[Collected data entries]
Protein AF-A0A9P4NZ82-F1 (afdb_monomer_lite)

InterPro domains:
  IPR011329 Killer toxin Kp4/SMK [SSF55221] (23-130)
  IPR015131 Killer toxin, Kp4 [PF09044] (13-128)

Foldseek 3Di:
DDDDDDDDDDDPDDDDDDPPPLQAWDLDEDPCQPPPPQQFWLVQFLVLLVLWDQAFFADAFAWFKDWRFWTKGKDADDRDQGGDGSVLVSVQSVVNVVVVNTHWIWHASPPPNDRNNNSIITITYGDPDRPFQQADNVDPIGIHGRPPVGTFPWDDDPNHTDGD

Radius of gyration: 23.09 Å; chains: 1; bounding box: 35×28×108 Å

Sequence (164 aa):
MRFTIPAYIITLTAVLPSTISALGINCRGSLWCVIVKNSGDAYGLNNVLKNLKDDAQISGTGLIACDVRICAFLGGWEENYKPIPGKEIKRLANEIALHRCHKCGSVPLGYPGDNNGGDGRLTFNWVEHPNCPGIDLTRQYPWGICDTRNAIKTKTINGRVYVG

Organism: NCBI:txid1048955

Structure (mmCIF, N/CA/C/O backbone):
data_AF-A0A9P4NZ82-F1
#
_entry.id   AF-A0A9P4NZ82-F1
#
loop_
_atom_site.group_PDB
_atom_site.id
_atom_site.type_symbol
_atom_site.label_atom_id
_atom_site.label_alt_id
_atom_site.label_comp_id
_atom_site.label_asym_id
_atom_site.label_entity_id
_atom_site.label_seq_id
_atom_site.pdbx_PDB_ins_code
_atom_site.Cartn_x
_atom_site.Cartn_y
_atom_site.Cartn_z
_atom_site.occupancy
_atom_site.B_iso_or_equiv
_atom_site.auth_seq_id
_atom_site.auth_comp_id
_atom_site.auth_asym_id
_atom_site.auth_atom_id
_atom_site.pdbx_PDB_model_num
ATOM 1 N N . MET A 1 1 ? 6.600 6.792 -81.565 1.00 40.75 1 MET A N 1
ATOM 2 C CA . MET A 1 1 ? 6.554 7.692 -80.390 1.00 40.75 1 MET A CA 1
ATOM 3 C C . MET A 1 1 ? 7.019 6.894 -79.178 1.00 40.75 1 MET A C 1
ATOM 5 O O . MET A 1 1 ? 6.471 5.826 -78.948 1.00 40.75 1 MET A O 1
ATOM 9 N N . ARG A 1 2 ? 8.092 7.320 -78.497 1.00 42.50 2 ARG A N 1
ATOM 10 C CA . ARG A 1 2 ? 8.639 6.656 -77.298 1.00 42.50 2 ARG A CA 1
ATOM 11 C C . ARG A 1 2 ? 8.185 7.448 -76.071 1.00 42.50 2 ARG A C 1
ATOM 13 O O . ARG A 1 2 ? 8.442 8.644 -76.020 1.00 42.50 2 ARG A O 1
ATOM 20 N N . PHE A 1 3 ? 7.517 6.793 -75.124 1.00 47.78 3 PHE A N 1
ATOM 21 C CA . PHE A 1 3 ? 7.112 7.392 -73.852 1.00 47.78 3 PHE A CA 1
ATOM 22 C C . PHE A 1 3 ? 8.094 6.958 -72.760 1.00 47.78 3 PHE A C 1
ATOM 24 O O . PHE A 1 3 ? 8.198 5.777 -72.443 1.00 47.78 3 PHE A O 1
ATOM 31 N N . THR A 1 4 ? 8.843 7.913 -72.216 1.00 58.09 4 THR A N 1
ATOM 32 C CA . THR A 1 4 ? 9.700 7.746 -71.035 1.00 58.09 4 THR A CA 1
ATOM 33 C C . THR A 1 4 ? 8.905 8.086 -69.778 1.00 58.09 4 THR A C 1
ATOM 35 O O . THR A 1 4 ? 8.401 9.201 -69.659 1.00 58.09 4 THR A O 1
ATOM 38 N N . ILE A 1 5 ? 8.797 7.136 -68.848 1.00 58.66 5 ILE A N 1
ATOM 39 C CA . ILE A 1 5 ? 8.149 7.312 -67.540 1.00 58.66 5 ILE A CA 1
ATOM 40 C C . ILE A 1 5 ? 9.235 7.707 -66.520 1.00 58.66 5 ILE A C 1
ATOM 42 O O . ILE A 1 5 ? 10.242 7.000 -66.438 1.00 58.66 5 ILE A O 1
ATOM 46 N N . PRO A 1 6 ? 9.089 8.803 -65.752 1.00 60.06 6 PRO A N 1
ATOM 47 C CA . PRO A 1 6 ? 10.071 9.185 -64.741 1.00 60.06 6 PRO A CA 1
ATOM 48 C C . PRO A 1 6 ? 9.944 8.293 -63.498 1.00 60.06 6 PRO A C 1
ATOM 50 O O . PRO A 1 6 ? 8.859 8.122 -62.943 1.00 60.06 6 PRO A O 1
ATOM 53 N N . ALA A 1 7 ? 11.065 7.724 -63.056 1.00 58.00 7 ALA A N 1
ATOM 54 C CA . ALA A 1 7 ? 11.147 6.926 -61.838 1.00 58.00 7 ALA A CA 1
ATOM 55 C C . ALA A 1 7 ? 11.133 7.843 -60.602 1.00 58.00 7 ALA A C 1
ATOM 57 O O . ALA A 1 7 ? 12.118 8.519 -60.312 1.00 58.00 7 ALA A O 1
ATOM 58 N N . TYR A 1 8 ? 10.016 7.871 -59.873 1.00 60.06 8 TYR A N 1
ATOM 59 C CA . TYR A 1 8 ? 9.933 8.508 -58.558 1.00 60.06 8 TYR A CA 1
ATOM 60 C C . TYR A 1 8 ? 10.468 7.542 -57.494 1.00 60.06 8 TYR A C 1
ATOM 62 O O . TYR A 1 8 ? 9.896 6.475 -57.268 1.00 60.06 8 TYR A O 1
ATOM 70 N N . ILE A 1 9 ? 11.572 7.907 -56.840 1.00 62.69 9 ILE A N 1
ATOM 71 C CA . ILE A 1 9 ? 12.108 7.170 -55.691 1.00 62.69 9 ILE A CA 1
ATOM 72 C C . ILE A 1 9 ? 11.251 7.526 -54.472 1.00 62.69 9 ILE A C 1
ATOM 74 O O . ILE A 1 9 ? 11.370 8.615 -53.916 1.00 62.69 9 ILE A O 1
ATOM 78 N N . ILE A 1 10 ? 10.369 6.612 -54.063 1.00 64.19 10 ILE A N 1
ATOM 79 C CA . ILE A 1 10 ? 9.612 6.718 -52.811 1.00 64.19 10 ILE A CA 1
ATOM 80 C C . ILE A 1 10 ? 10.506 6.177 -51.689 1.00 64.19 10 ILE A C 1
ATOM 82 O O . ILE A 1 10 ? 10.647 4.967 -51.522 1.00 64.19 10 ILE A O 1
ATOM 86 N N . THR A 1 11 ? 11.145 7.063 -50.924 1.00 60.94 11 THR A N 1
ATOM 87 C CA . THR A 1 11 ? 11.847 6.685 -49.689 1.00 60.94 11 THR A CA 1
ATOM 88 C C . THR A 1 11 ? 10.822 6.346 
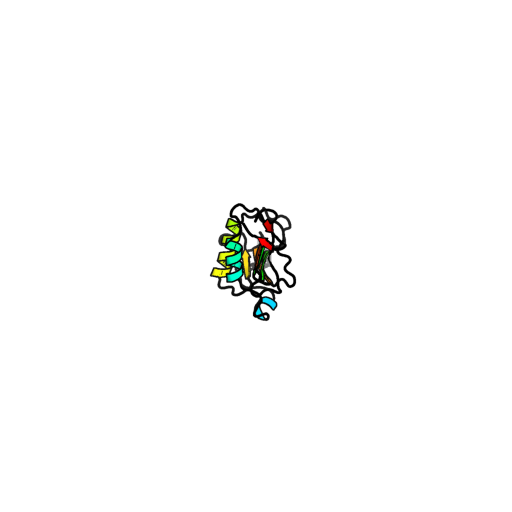-48.609 1.00 60.94 11 THR A C 1
ATOM 90 O O . THR A 1 11 ? 10.211 7.236 -48.019 1.00 60.94 11 THR A O 1
ATOM 93 N N . LEU A 1 12 ? 10.621 5.050 -48.363 1.00 62.50 12 LEU A N 1
ATOM 94 C CA . LEU A 1 12 ? 9.757 4.528 -47.307 1.00 62.50 12 LEU A CA 1
ATOM 95 C C . LEU A 1 12 ? 10.451 4.706 -45.946 1.00 62.50 12 LEU A C 1
ATOM 97 O O . LEU A 1 12 ? 11.237 3.862 -45.517 1.00 62.50 12 LEU A O 1
ATOM 101 N N . THR A 1 13 ? 10.197 5.820 -45.263 1.00 66.50 13 THR A N 1
ATOM 102 C CA . THR A 1 13 ? 10.626 6.005 -43.870 1.00 66.50 13 THR A CA 1
ATOM 103 C C . THR A 1 13 ? 9.783 5.105 -42.971 1.00 66.50 13 THR A C 1
ATOM 105 O O . THR A 1 13 ? 8.618 5.399 -42.703 1.00 66.50 13 THR A O 1
ATOM 108 N N . ALA A 1 14 ? 10.360 3.990 -42.523 1.00 64.12 14 ALA A N 1
ATOM 109 C CA . ALA A 1 14 ? 9.740 3.110 -41.543 1.00 64.12 14 ALA A CA 1
ATOM 110 C C . ALA A 1 14 ? 9.638 3.837 -40.192 1.00 64.12 14 ALA A C 1
ATOM 112 O O . ALA A 1 14 ? 10.634 4.030 -39.495 1.00 64.12 14 ALA A O 1
ATOM 113 N N . VAL A 1 15 ? 8.428 4.263 -39.832 1.00 67.06 15 VAL A N 1
ATOM 114 C CA . VAL A 1 15 ? 8.126 4.796 -38.502 1.00 67.06 15 VAL A CA 1
ATOM 115 C C . VAL A 1 15 ? 7.980 3.594 -37.572 1.00 67.06 15 VAL A C 1
ATOM 117 O O . VAL A 1 15 ? 6.997 2.863 -37.657 1.00 67.06 15 VAL A O 1
ATOM 120 N N . LEU A 1 16 ? 8.981 3.334 -36.729 1.00 61.38 16 LEU A N 1
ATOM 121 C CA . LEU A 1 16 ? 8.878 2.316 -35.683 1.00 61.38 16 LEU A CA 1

- [BRIEF] Check each line of the records above for the string "Killer", and report every line that has it.

- [RESPONSE TO THE EXERCISE]
  IPR011329 Killer toxin Kp4/SMK [SSF55221] (23-130)
  IPR015131 Killer toxin, Kp4 [PF09044] (13-128)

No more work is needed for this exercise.